Videos and report
Tuesday, December 11th, 2007Further development on the project stopped in February, 2007. But new video material has been uploaded by request.
Head for the videos section.
The report is available (in danish) here.
Further development on the project stopped in February, 2007. But new video material has been uploaded by request.
Head for the videos section.
The report is available (in danish) here.
We are currently in the process of testing the robot against many different human opponents.
So far it has beaten all opponents except one. All people describe their own skills within the range newbies-average, except the one opponent who calls himself “pro”.
Our initial goal with this project was beating a 7-year old, and since we have achived this and far more, we have stopped improving the AI for now, and are focusing on writing a report due 1. Feb.
Videos will follow…
With the christmas being done the work continues. We will mainly be working on our report from now on although minor improvements have to be made on the table. Click below for a preview of how the defense is handling right now.
http://video.google.com/videoplay?docid=-8074463179784059660It should stand a chance against newbies.
The powersupply we use cannot supply the whole table, but at most a single rod.
We measured the current at a single motor running full speed to 10A, which means we need to buy a bigger powersupply.
Right now we are running with 2×10 amps and 1×20 amps supplies.
To test wether the circuit would burnout from a sidecrash, now that greater currents are available, a full speed sidecrash was tested (see video).

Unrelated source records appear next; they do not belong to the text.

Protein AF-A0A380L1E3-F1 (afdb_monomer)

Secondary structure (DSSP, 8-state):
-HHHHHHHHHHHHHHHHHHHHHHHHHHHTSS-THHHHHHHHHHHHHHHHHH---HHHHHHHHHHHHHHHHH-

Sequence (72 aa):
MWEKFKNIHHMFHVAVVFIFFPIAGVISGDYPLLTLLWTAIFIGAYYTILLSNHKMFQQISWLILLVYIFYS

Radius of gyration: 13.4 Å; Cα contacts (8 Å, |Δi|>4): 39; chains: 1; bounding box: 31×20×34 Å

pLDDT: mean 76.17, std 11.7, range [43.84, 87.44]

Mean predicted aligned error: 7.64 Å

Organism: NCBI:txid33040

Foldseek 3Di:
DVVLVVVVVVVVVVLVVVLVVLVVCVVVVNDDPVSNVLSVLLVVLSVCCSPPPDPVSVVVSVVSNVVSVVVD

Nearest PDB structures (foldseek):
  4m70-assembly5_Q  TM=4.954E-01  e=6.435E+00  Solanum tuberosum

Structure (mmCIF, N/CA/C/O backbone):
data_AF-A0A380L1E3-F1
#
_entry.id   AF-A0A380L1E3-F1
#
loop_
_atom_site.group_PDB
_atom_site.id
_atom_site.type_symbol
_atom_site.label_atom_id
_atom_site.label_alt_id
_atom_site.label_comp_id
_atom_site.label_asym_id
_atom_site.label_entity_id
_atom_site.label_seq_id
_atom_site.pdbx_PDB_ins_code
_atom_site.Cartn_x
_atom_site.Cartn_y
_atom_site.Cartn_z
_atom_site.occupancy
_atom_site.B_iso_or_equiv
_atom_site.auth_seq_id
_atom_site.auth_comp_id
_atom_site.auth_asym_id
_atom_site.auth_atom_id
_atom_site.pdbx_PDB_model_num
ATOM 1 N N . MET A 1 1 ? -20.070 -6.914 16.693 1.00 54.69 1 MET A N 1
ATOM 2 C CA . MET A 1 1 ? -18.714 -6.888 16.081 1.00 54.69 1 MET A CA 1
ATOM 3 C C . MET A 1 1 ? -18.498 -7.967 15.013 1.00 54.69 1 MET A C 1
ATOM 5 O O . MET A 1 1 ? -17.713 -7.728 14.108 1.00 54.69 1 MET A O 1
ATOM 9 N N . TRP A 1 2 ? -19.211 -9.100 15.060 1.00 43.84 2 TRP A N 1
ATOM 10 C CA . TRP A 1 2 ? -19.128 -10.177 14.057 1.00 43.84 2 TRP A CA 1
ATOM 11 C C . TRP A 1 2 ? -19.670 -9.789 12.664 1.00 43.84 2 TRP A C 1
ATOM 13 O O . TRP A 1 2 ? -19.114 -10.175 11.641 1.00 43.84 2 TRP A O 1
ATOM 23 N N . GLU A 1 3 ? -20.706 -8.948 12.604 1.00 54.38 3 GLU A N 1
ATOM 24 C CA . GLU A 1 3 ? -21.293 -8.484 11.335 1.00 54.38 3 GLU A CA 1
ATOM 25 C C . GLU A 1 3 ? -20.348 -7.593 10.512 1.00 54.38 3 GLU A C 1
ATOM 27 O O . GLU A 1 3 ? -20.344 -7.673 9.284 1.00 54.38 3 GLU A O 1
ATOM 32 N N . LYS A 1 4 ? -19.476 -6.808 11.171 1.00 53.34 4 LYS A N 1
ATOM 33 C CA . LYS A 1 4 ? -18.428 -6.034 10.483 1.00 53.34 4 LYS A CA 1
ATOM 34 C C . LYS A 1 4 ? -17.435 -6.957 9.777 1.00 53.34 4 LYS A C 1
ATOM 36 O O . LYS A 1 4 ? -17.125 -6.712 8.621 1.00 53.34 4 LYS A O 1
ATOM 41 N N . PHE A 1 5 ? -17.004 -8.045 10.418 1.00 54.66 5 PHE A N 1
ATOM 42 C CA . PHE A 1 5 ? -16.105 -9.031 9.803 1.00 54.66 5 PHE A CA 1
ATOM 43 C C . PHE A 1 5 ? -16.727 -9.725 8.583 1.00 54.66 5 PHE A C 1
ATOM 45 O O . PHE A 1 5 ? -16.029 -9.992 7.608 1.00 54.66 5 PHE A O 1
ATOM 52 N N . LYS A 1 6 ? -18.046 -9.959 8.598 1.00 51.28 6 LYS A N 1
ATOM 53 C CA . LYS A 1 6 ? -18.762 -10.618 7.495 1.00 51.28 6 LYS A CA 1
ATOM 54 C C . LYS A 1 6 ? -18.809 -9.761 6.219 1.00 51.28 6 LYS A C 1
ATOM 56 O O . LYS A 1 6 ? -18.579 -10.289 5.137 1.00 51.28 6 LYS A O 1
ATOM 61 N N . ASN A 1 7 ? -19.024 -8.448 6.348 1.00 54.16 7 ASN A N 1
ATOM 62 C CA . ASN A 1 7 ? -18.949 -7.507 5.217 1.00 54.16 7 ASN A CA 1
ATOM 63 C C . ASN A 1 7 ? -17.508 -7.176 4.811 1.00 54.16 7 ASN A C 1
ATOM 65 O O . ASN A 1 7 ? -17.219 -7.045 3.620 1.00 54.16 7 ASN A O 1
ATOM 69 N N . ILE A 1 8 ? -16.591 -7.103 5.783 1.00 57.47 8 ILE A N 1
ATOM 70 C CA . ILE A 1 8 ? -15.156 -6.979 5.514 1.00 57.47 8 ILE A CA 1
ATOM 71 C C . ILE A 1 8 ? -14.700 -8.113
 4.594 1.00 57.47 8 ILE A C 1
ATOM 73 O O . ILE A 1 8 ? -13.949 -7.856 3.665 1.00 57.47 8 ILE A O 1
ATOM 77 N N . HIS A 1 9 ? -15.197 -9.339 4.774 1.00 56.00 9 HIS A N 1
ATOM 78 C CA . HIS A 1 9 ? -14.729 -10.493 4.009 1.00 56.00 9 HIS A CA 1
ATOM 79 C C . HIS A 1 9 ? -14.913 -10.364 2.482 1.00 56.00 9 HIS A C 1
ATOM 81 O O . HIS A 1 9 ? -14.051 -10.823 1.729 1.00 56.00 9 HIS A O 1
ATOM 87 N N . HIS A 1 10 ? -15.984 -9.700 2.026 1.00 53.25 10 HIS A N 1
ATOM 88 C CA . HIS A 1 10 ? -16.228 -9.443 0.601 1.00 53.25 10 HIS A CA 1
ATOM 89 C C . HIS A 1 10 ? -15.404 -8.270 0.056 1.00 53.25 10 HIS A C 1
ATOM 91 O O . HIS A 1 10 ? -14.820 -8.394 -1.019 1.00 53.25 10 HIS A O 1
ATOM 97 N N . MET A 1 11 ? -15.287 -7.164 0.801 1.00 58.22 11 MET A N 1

The board stall detection system worked like a charm, but the timing belt was strained so much that it snapped eventually. The conclusion is, the board wont burn-out in case of an error, but timing belts (at least the old ones) will snap, either way, this was probably the last full speed side crash test we will ever do.
The objective of the reset procedure is to locate the moving range for the rod. This is done by moving the rod as far as possible to one side. Earlier this was done using the rod switches. They have been removed, and the motor-controller detects the end purely using software now.
The rod moves slowly, because it is expecting a crash with the side, to calibrate for zero (see video).
During the last few weeks a new motor-controller software was implemented and tested.
The new motor-controller software detects when something is preventing the rods from moving, ie. when the remains of a child’s hand has gotten caught in the mechanics. Rather than continuing the molesting, the rod stops after 0.2 seconds of stalling.
This is also relevant if the rods should move too far sideways. Instead of a circuit burn off, the doubling of current happens for 0.2 seconds, before the board cuts the power. The following video demonstrates rod sideways movement and in the end a sidecrash. The LED indicates the power has been cut.
This also happends should the ball get stuck between a shooting man and the floor:
This has been implemented in the following way:
If the rod hasn’t moved for 0.2 seconds and the wanted position isn’t the current position, go into emergency stall mode.
This emergency stall mode has to be exited by a hard reset or a soft reset sent by the server controlling the motor-controller boards, before the motor-controller responds to any set position calls.
To prevent a rod from moving too far sideways. Two switches are located at each rod. These are supposed to be hit whenever a rod moves too far. But these switches are attached with double tape, and have a tendency of falling off. It is a problem mounting them properly, because for them to be effective without being a limitation, they have to be placed with great precision, and holes have to be drilled.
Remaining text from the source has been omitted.